Quintero also submitted W-2 ' s that evidenced her employment with Oncall Staffing.
(ECF No. 12 at 15). From January 1, 2007 through approximately March 2009, Quintero
was employed as an assistant Vice President within the Collateral Warehouse Division of
FNB of Arizona and its successor entities FNB of Nevada and the FDIC as Receiver.

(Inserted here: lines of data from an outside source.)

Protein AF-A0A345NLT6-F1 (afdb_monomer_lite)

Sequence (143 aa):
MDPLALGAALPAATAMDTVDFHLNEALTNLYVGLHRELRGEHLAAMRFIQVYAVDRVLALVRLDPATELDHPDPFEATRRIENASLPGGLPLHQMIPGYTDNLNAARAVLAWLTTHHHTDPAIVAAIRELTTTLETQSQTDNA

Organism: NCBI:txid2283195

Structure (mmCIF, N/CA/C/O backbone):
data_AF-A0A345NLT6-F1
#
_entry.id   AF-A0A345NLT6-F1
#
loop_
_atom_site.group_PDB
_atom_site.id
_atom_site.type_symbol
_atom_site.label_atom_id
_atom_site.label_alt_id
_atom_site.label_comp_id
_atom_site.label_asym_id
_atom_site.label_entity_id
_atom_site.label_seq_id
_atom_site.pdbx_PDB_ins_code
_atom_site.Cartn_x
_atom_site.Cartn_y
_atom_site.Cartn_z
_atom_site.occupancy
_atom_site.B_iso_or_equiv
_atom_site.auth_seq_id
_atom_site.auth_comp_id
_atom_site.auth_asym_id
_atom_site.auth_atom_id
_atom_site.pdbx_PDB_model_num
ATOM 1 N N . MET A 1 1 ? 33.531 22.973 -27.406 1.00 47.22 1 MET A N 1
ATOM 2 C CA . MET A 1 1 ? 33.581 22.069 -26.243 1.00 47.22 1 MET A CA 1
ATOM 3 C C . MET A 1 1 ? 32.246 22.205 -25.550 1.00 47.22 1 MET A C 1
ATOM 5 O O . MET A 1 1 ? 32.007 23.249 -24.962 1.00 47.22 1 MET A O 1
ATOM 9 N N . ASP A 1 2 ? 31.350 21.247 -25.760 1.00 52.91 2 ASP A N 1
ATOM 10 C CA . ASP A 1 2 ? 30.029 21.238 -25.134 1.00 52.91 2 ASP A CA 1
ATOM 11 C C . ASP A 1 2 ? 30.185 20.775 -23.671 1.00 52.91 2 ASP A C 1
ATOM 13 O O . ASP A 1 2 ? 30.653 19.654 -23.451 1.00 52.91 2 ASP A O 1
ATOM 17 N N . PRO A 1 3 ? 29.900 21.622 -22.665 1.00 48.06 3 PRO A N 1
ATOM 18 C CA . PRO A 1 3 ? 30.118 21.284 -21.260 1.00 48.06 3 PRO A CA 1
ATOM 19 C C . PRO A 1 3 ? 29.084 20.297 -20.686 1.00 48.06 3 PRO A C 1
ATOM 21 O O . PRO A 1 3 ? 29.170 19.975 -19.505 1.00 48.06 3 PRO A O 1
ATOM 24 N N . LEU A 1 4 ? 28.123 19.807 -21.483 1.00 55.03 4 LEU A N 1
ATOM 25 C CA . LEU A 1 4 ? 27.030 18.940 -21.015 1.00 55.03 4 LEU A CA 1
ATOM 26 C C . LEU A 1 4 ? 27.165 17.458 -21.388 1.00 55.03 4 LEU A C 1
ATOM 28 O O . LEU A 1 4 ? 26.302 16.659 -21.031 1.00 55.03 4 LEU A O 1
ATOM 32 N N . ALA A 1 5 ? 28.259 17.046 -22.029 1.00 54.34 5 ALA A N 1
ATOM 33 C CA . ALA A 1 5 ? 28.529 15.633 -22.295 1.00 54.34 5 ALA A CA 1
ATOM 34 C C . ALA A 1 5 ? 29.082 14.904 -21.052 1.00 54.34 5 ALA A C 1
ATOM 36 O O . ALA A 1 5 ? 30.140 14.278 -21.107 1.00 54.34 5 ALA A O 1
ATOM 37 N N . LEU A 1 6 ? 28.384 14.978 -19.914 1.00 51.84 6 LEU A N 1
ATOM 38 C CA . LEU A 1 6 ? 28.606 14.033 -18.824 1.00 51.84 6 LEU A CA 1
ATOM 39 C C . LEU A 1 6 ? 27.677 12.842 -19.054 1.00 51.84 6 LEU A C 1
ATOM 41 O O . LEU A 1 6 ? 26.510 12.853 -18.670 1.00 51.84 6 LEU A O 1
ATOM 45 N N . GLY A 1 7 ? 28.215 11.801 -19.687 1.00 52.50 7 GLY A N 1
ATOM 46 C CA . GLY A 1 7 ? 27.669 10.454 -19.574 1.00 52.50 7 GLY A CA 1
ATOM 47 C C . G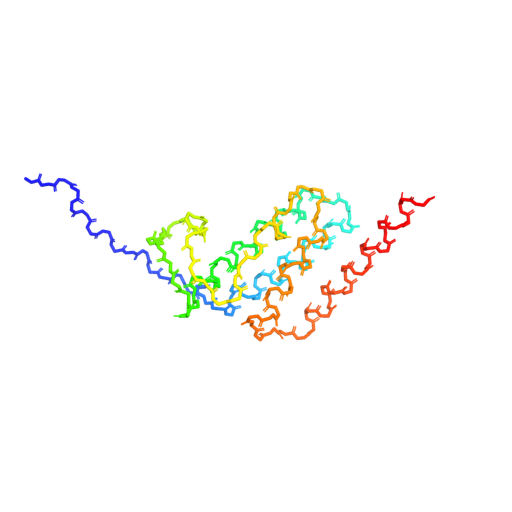LY A 1 7 ? 27.791 10.006 -18.121 1.00 52.50 7 GLY A C 1
ATOM 48 O O . GLY A 1 7 ? 28.732 9.306 -17.760 1.00 52.50 7 GLY A O 1
ATOM 49 N N . ALA A 1 8 ? 26.888 10.475 -17.262 1.00 58.03 8 ALA A N 1
ATOM 50 C CA . ALA A 1 8 ? 26.759 9.953 -15.918 1.00 58.03 8 ALA A CA 1
ATOM 51 C C . ALA A 1 8 ? 26.206 8.535 -16.061 1.00 58.03 8 ALA A C 1
ATOM 53 O O . ALA A 1 8 ? 25.056 8.345 -16.457 1.00 58.03 8 ALA A O 1
ATOM 54 N N . ALA A 1 9 ? 27.053 7.538 -15.805 1.00 59.66 9 ALA A N 1
ATOM 55 C CA . ALA A 1 9 ? 26.593 6.171 -15.642 1.00 59.66 9 ALA A CA 1
ATOM 56 C C . ALA A 1 9 ? 25.467 6.182 -14.601 1.00 59.66 9 ALA A C 1
ATOM 58 O O . ALA A 1 9 ? 25.641 6.739 -13.513 1.00 59.66 9 ALA A O 1
ATOM 59 N N . LEU A 1 10 ? 24.311 5.619 -14.962 1.00 57.84 10 LEU A N 1
ATOM 60 C CA . LEU A 1 10 ? 23.199 5.459 -14.032 1.00 57.84 10 LEU A CA 1
ATOM 61 C C . LEU A 1 10 ? 23.732 4.781 -12.760 1.00 57.84 10 LEU A C 1
ATOM 63 O O . LEU A 1 10 ? 24.551 3.860 -12.877 1.00 57.84 10 LEU A O 1
ATOM 67 N N . PRO A 1 11 ? 23.325 5.228 -11.558 1.00 56.53 11 PRO A N 1
ATOM 68 C CA . PRO A 1 11 ? 23.706 4.537 -10.337 1.00 56.53 11 PRO A CA 1
ATOM 69 C C . PRO A 1 11 ? 23.345 3.058 -10.486 1.00 56.53 11 PRO A C 1
ATOM 71 O O . PRO A 1 11 ? 22.246 2.725 -10.933 1.00 56.53 11 PRO A O 1
ATOM 74 N N . ALA A 1 12 ? 24.298 2.176 -10.174 1.00 56.94 12 ALA A N 1
ATOM 75 C CA . ALA A 1 12 ? 24.059 0.742 -10.213 1.00 56.94 12 ALA A CA 1
ATOM 76 C C . ALA A 1 12 ? 22.822 0.435 -9.362 1.00 56.94 12 ALA A C 1
ATOM 78 O O . ALA A 1 12 ? 22.717 0.950 -8.244 1.00 56.94 12 ALA A O 1
ATOM 79 N N . ALA A 1 13 ? 21.900 -0.374 -9.899 1.00 58.19 13 ALA A N 1
ATOM 80 C CA . ALA A 1 13 ? 20.744 -0.853 -9.153 1.00 58.19 13 ALA A CA 1
ATOM 81 C C . ALA A 1 13 ? 21.231 -1.328 -7.780 1.00 58.19 13 ALA A C 1
ATOM 83 O O . ALA A 1 13 ? 22.133 -2.167 -7.684 1.00 58.19 13 ALA A O 1
ATOM 84 N N . THR A 1 14 ? 20.714 -0.718 -6.713 1.00 58.19 14 THR A N 1
ATOM 85 C CA . THR A 1 14 ? 21.056 -1.156 -5.362 1.00 58.19 14 THR A CA 1
ATOM 86 C C . THR A 1 14 ? 20.626 -2.615 -5.230 1.00 58.19 14 THR A C 1
ATOM 88 O O . THR A 1 14 ? 19.692 -3.056 -5.900 1.00 58.19 14 THR A O 1
ATOM 91 N N . ALA A 1 15 ? 21.276 -3.387 -4.359 1.00 64.19 15 ALA A N 1
ATOM 92 C CA . ALA A 1 15 ? 20.969 -4.811 -4.163 1.00 64.19 15 ALA A CA 1
ATOM 93 C C . ALA A 1 15 ? 19.499 -5.105 -3.762 1.00 64.19 15 ALA A C 1
ATOM 95 O O . ALA A 1 15 ? 19.131 -6.263 -3.596 1.00 64.19 15 ALA A O 1
ATOM 96 N N . MET A 1 16 ? 18.674 -4.068 -3.587 1.00 80.88 16 MET A N 1
ATOM 97 C CA . MET A 1 16 ? 17.287 -4.115 -3.141 1.00 80.88 16 MET A CA 1
ATOM 98 C C . MET A 1 16 ? 16.287 -3.690 -4.234 1.00 80.88 16 MET A C 1
ATOM 100 O O . MET A 1 16 ? 15.105 -3.579 -3.940 1.00 80.88 16 MET A O 1
ATOM 104 N N . ASP A 1 17 ? 16.700 -3.462 -5.488 1.00 89.75 17 ASP A N 1
ATOM 105 C CA . ASP A 1 17 ? 15.762 -3.132 -6.576 1.00 89.75 17 ASP A CA 1
ATOM 106 C C . ASP A 1 17 ? 15.173 -4.380 -7.258 1.00 89.75 17 ASP A C 1
ATOM 108 O O . ASP A 1 17 ? 15.408 -4.645 -8.436 1.00 89.75 17 ASP A O 1
ATOM 112 N N . THR A 1 18 ? 14.445 -5.193 -6.491 1.00 94.25 18 THR A N 1
ATOM 113 C CA . THR A 1 18 ? 13.840 -6.446 -6.966 1.00 94.25 18 THR A CA 1
ATOM 114 C C . THR A 1 18 ? 12.332 -6.461 -6.750 1.00 94.25 18 THR A C 1
ATOM 116 O O . THR A 1 18 ? 11.812 -5.792 -5.855 1.00 94.25 18 THR A O 1
ATOM 119 N N . VAL A 1 19 ? 11.624 -7.265 -7.553 1.00 95.81 19 VAL A N 1
ATOM 120 C CA . VAL A 1 19 ? 10.174 -7.479 -7.405 1.00 95.81 19 VAL A CA 1
ATOM 121 C C . VAL A 1 19 ? 9.846 -7.952 -5.988 1.00 95.81 19 VAL A C 1
ATOM 123 O O . VAL A 1 19 ? 9.000 -7.354 -5.331 1.00 95.81 19 VAL A O 1
ATOM 126 N N . ASP A 1 20 ? 10.569 -8.954 -5.481 1.00 96.69 20 ASP A N 1
ATOM 127 C CA . ASP A 1 20 ? 10.346 -9.496 -4.136 1.00 96.69 20 ASP A CA 1
ATOM 128 C C . ASP A 1 20 ? 10.533 -8.445 -3.042 1.00 96.69 20 ASP A C 1
ATOM 130 O O . ASP A 1 20 ? 9.756 -8.406 -2.086 1.00 96.69 20 ASP A O 1
ATOM 134 N N . PHE A 1 21 ? 11.547 -7.583 -3.162 1.00 96.62 21 PHE A N 1
ATOM 135 C CA . PHE A 1 21 ? 11.767 -6.528 -2.181 1.00 96.62 21 PHE A CA 1
ATOM 136 C C . PHE A 1 21 ? 10.594 -5.547 -2.163 1.00 96.62 21 PHE A C 1
ATOM 138 O O . PHE A 1 21 ? 9.983 -5.345 -1.114 1.00 96.62 21 PHE A O 1
ATOM 145 N N . HIS A 1 22 ? 10.244 -4.963 -3.314 1.00 97.50 22 HIS A N 1
ATOM 146 C CA . HIS A 1 22 ? 9.192 -3.945 -3.364 1.00 97.50 22 HIS A CA 1
ATOM 147 C C . HIS A 1 22 ? 7.819 -4.524 -3.023 1.00 97.50 22 HIS A C 1
ATOM 149 O O . HIS A 1 22 ? 7.061 -3.874 -2.310 1.00 97.50 22 HIS A O 1
ATOM 155 N N . LEU A 1 23 ? 7.515 -5.756 -3.439 1.00 98.50 23 LEU A N 1
ATOM 156 C CA . LEU A 1 23 ? 6.265 -6.431 -3.088 1.00 98.50 23 LEU A CA 1
ATOM 157 C C . LEU A 1 23 ? 6.127 -6.619 -1.573 1.00 98.50 23 LEU A C 1
ATOM 159 O O . LEU A 1 23 ? 5.119 -6.219 -0.986 1.00 98.50 23 LEU A O 1
ATOM 163 N N . ASN A 1 24 ? 7.143 -7.194 -0.929 1.00 98.25 24 ASN A N 1
ATOM 164 C CA . ASN A 1 24 ? 7.107 -7.446 0.511 1.00 98.25 24 ASN A CA 1
ATOM 165 C C . ASN A 1 24 ? 7.137 -6.144 1.323 1.00 98.25 24 ASN A C 1
ATOM 167 O O . ASN A 1 24 ? 6.453 -6.033 2.343 1.00 98.25 24 ASN A O 1
ATOM 171 N N . GLU A 1 25 ? 7.868 -5.134 0.855 1.00 98.56 25 GLU A N 1
ATOM 172 C CA . GLU A 1 25 ? 7.903 -3.812 1.476 1.00 98.56 25 GLU A CA 1
ATOM 173 C C . GLU A 1 25 ? 6.556 -3.084 1.326 1.00 98.56 25 GLU A C 1
ATOM 175 O O . GLU A 1 25 ? 6.095 -2.447 2.272 1.00 98.56 25 GLU A O 1
ATOM 180 N N . ALA A 1 26 ? 5.859 -3.214 0.191 1.00 98.81 26 ALA A N 1
ATOM 181 C CA . ALA A 1 26 ? 4.516 -2.655 0.011 1.00 98.81 26 ALA A CA 1
ATOM 182 C C . ALA A 1 26 ? 3.522 -3.272 1.007 1.00 98.81 26 ALA A C 1
ATOM 184 O O . ALA A 1 26 ? 2.817 -2.552 1.715 1.00 98.81 26 ALA A O 1
ATOM 185 N N . LEU A 1 27 ? 3.513 -4.606 1.112 1.00 98.88 27 LEU A N 1
ATOM 186 C CA . LEU A 1 27 ? 2.660 -5.341 2.052 1.00 98.88 27 LEU A CA 1
ATOM 187 C C . LEU A 1 27 ? 2.988 -4.985 3.511 1.00 98.88 27 LEU A C 1
ATOM 189 O O . LEU A 1 27 ? 2.081 -4.775 4.317 1.00 98.88 27 LEU A O 1
ATOM 193 N N . THR A 1 28 ? 4.272 -4.845 3.844 1.00 98.81 28 THR A N 1
ATOM 194 C CA . THR A 1 28 ? 4.716 -4.419 5.180 1.00 98.81 28 THR A CA 1
ATOM 195 C C . THR A 1 28 ? 4.253 -2.998 5.494 1.00 98.81 28 THR A C 1
ATOM 197 O O . THR A 1 28 ? 3.734 -2.749 6.584 1.00 98.81 28 THR A O 1
ATOM 200 N N . ASN A 1 29 ? 4.369 -2.073 4.539 1.00 98.94 29 ASN A N 1
ATOM 201 C CA . ASN A 1 29 ? 3.895 -0.701 4.703 1.00 98.94 29 ASN A CA 1
ATOM 202 C C . ASN A 1 29 ? 2.375 -0.640 4.918 1.00 98.94 29 ASN A C 1
ATOM 204 O O . ASN A 1 29 ? 1.927 0.082 5.810 1.00 98.94 29 ASN A O 1
ATOM 208 N N . LEU A 1 30 ? 1.588 -1.447 4.196 1.00 98.94 30 LEU A N 1
ATOM 209 C CA . LEU A 1 30 ? 0.150 -1.585 4.455 1.00 98.94 30 LEU A CA 1
ATOM 210 C C . LEU A 1 30 ? -0.130 -2.111 5.864 1.00 98.94 30 LEU A C 1
ATOM 212 O O . LEU A 1 30 ? -0.932 -1.525 6.589 1.00 98.94 30 LEU A O 1
ATOM 216 N N . TYR A 1 31 ? 0.544 -3.187 6.271 1.00 98.88 31 TYR A N 1
ATOM 217 C CA . TYR A 1 31 ? 0.359 -3.793 7.588 1.00 98.88 31 TYR A CA 1
ATOM 218 C C . TYR A 1 31 ? 0.667 -2.802 8.721 1.00 98.88 31 TYR A C 1
ATOM 220 O O . TYR A 1 31 ? -0.145 -2.605 9.627 1.00 98.88 31 TYR A O 1
ATOM 228 N N . VAL A 1 32 ? 1.811 -2.115 8.649 1.00 98.88 32 VAL A N 1
ATOM 229 C CA . VAL A 1 32 ? 2.204 -1.096 9.634 1.00 98.88 32 VAL A CA 1
ATOM 230 C C . VAL A 1 32 ? 1.252 0.099 9.605 1.00 98.88 32 VAL A C 1
ATOM 232 O O . VAL A 1 32 ? 0.845 0.579 10.664 1.00 98.88 32 VAL A O 1
ATOM 235 N N . GLY A 1 33 ? 0.883 0.577 8.416 1.00 98.81 33 GLY A N 1
ATOM 236 C CA . GLY A 1 33 ? -0.012 1.717 8.241 1.00 98.81 33 GLY A CA 1
ATOM 237 C C . GLY A 1 33 ? -1.408 1.474 8.811 1.00 98.81 33 GLY A C 1
ATOM 238 O O . GLY A 1 33 ? -1.918 2.318 9.541 1.00 98.81 33 GLY A O 1
ATOM 239 N N . LEU A 1 34 ? -1.991 0.298 8.577 1.00 98.88 34 LEU A N 1
ATOM 240 C CA . LEU A 1 34 ? -3.298 -0.078 9.129 1.00 98.88 34 LEU A CA 1
ATOM 241 C C . LEU A 1 34 ? -3.280 -0.173 10.660 1.00 98.88 34 LEU A C 1
ATOM 243 O O . LEU A 1 34 ? -4.208 0.281 11.323 1.00 98.88 34 LEU A O 1
ATOM 247 N N . HIS A 1 35 ? -2.198 -0.694 11.244 1.00 98.75 35 HIS A N 1
ATOM 248 C CA . HIS A 1 35 ? -2.013 -0.687 12.699 1.00 98.75 35 HIS A CA 1
ATOM 249 C C . HIS A 1 35 ? -1.926 0.728 13.279 1.00 98.75 35 HIS A C 1
ATOM 251 O O . HIS A 1 35 ? -2.390 0.968 14.392 1.00 98.75 35 HIS A O 1
ATOM 257 N N . ARG A 1 36 ? -1.312 1.669 12.554 1.00 98.56 36 ARG A N 1
ATOM 258 C CA . ARG A 1 36 ? -1.271 3.088 12.945 1.00 98.56 36 ARG A CA 1
ATOM 259 C C . ARG A 1 36 ? -2.652 3.728 12.872 1.00 98.56 36 ARG A C 1
ATOM 261 O O . ARG A 1 36 ? -3.027 4.440 13.799 1.00 98.56 36 ARG A O 1
ATOM 268 N N . GLU A 1 37 ? -3.407 3.424 11.821 1.00 98.44 37 GLU A N 1
ATOM 269 C CA . GLU A 1 37 ? -4.778 3.906 11.649 1.00 98.44 37 GLU A CA 1
ATOM 270 C C . GLU A 1 37 ? -5.672 3.467 12.816 1.00 98.44 37 GLU A C 1
ATOM 272 O O . GLU A 1 37 ? -6.325 4.305 13.428 1.00 98.44 37 GLU A O 1
ATOM 277 N N . LEU A 1 38 ? -5.596 2.192 13.222 1.00 97.88 38 LEU A N 1
ATOM 278 C CA . LEU A 1 38 ? -6.330 1.646 14.378 1.00 97.88 38 LEU A CA 1
ATOM 279 C C . LEU A 1 38 ? -6.026 2.352 15.710 1.00 97.88 38 LEU A C 1
ATOM 281 O O . LEU A 1 38 ? -6.815 2.264 16.648 1.00 97.88 38 LEU A O 1
ATOM 285 N N . ARG A 1 39 ? -4.873 3.021 15.827 1.00 97.00 39 ARG A N 1
ATOM 286 C CA . ARG A 1 39 ? -4.483 3.798 17.016 1.00 97.00 39 ARG A CA 1
ATOM 287 C C . ARG A 1 39 ? -4.797 5.292 16.895 1.00 97.00 39 ARG A C 1
ATOM 289 O O . ARG A 1 39 ? -4.447 6.047 17.799 1.00 97.00 39 ARG A O 1
ATOM 296 N N . GLY A 1 40 ? -5.407 5.729 15.793 1.00 96.81 40 GLY A N 1
ATOM 297 C CA . GLY A 1 40 ? -5.68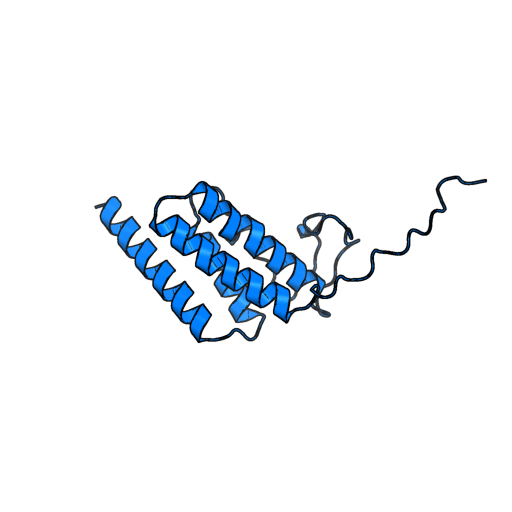7 7.140 15.517 1.00 96.81 40 GLY A CA 1
ATOM 298 C C . GLY A 1 40 ? -4.476 7.942 15.021 1.00 96.81 40 GLY A C 1
ATOM 299 O O . GLY A 1 40 ? -4.504 9.172 15.003 1.00 96.81 40 GLY A O 1
ATOM 300 N N . GLU A 1 41 ? -3.387 7.289 14.600 1.00 98.31 41 GLU A N 1
ATOM 301 C CA . GLU A 1 41 ? -2.198 7.957 14.048 1.00 98.31 41 GLU A CA 1
ATOM 302 C C . GLU A 1 41 ? -2.372 8.277 12.542 1.00 98.31 41 GLU A C 1
ATOM 304 O O . GLU A 1 41 ? -1.527 7.919 11.717 1.00 98.31 41 GLU A O 1
ATOM 309 N N . HIS A 1 42 ? -3.463 8.954 12.165 1.00 97.94 42 HIS A N 1
ATOM 310 C CA . HIS A 1 42 ? -3.941 9.060 10.773 1.00 97.94 42 HIS A CA 1
ATOM 311 C C . HIS A 1 42 ? -2.917 9.615 9.770 1.00 97.94 42 HIS A C 1
ATOM 313 O O . HIS A 1 42 ? -2.768 9.087 8.669 1.00 97.94 42 HIS A O 1
ATOM 319 N N . LEU A 1 43 ? -2.152 10.653 10.135 1.00 98.50 43 LEU A N 1
ATOM 320 C CA . LEU A 1 43 ? -1.109 11.192 9.252 1.00 98.50 43 LEU A CA 1
ATOM 321 C C . LEU A 1 43 ? 0.021 10.184 9.018 1.00 98.50 43 LEU A C 1
ATOM 323 O O . LEU A 1 43 ? 0.544 10.069 7.910 1.00 98.50 43 LEU A O 1
ATOM 327 N N . ALA A 1 44 ? 0.419 9.458 10.062 1.00 98.56 44 ALA A N 1
ATOM 328 C CA . ALA A 1 44 ? 1.451 8.444 9.928 1.00 98.56 44 ALA A CA 1
ATOM 329 C C . ALA A 1 44 ? 0.930 7.272 9.088 1.00 98.56 44 ALA A C 1
ATOM 331 O O . ALA A 1 44 ? 1.621 6.845 8.166 1.00 98.56 44 ALA A O 1
ATOM 332 N N . ALA A 1 45 ? -0.298 6.812 9.340 1.00 98.75 45 ALA A N 1
ATOM 333 C CA . ALA A 1 45 ? -0.965 5.801 8.527 1.00 98.75 45 ALA A CA 1
ATOM 334 C C . ALA A 1 45 ? -1.027 6.201 7.045 1.00 98.75 45 ALA A C 1
ATOM 336 O O . ALA A 1 45 ? -0.608 5.420 6.193 1.00 98.75 45 ALA A O 1
ATOM 337 N N . MET A 1 46 ? -1.419 7.443 6.747 1.00 98.75 46 MET A N 1
ATOM 338 C CA . MET A 1 46 ? -1.462 7.985 5.386 1.00 98.75 46 MET A CA 1
ATOM 339 C C . MET A 1 46 ? -0.105 7.900 4.686 1.00 98.75 46 MET A C 1
ATOM 341 O O . MET A 1 46 ? -0.033 7.424 3.556 1.00 98.75 46 MET A O 1
ATOM 345 N N . ARG A 1 47 ? 0.992 8.277 5.356 1.00 98.69 47 ARG A N 1
ATOM 346 C CA . ARG A 1 47 ? 2.336 8.169 4.760 1.00 98.69 47 ARG A CA 1
ATOM 347 C C . ARG A 1 47 ? 2.720 6.721 4.468 1.00 98.69 47 ARG A C 1
ATOM 349 O O . ARG A 1 47 ? 3.269 6.451 3.409 1.00 98.69 47 ARG A O 1
ATOM 356 N N . PHE A 1 48 ? 2.418 5.792 5.371 1.00 98.88 48 PHE A N 1
ATOM 357 C CA . PHE A 1 48 ? 2.702 4.373 5.149 1.00 98.88 48 PHE A CA 1
ATOM 358 C C . PHE A 1 48 ? 1.870 3.788 3.999 1.00 98.88 48 PHE A C 1
ATOM 360 O O . PHE A 1 48 ? 2.414 3.113 3.129 1.00 98.88 48 PHE A O 1
ATOM 367 N N . ILE A 1 49 ? 0.570 4.078 3.966 1.00 98.88 49 ILE A N 1
ATOM 368 C CA . ILE A 1 49 ? -0.374 3.472 3.023 1.00 98.88 49 ILE A CA 1
ATOM 369 C C . ILE A 1 49 ? -0.307 4.139 1.647 1.00 98.88 49 ILE A C 1
ATOM 371 O O . ILE A 1 49 ? -0.160 3.457 0.640 1.00 98.88 49 ILE A O 1
ATOM 375 N N . GLN A 1 50 ? -0.426 5.464 1.593 1.00 98.69 50 GLN A N 1
ATOM 376 C CA . GLN A 1 50 ? -0.636 6.201 0.342 1.00 98.69 50 GLN A CA 1
ATOM 377 C C . GLN A 1 50 ? 0.660 6.698 -0.293 1.00 98.69 50 GLN A C 1
ATOM 379 O O . GLN A 1 50 ? 0.675 6.996 -1.481 1.00 98.69 50 GLN A O 1
ATOM 384 N N . VAL A 1 51 ? 1.740 6.814 0.486 1.00 98.31 51 VAL A N 1
ATOM 385 C CA . VAL A 1 51 ? 3.045 7.253 -0.028 1.00 98.31 51 VAL A CA 1
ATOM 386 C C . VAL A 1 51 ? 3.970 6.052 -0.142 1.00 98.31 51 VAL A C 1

(ECF No. 11 at 8). During the Receivership, Quintero remained in her same role and was
employed by OnCall Staffing. (Id) Quintero' s endorsement of allonges was within the
course and scope of her duties of employment as an Assistant Vice President in the
Collateral Warehouse Division of the FNB of Arizona and its successor entities FNB of
Nevada and the FDIC as Receiver. (ECF No. 11 at 9). Therefore, the Court holds that
the evidence does not demonstrate that Quintero engaged in a conspiracy to defraud Shahid
by fraudulently endorsing a note without authority because Quintero clearly had authority
to endorse the allonges.
IT IS HEREBY ORDERED that the judgment of the Bankruptcy Court is AFFIRMED.
An appropriate Judgment accompanies this Memorandum and Order.
IT IS FURTHER ORDERED that Shahid's Motion to Stay Pending Appeal (ECF Nos.
8-9) and Motion for Oral Argument (ECF No. 10) are DENIED.
Dated this 22nd day of December, 2014.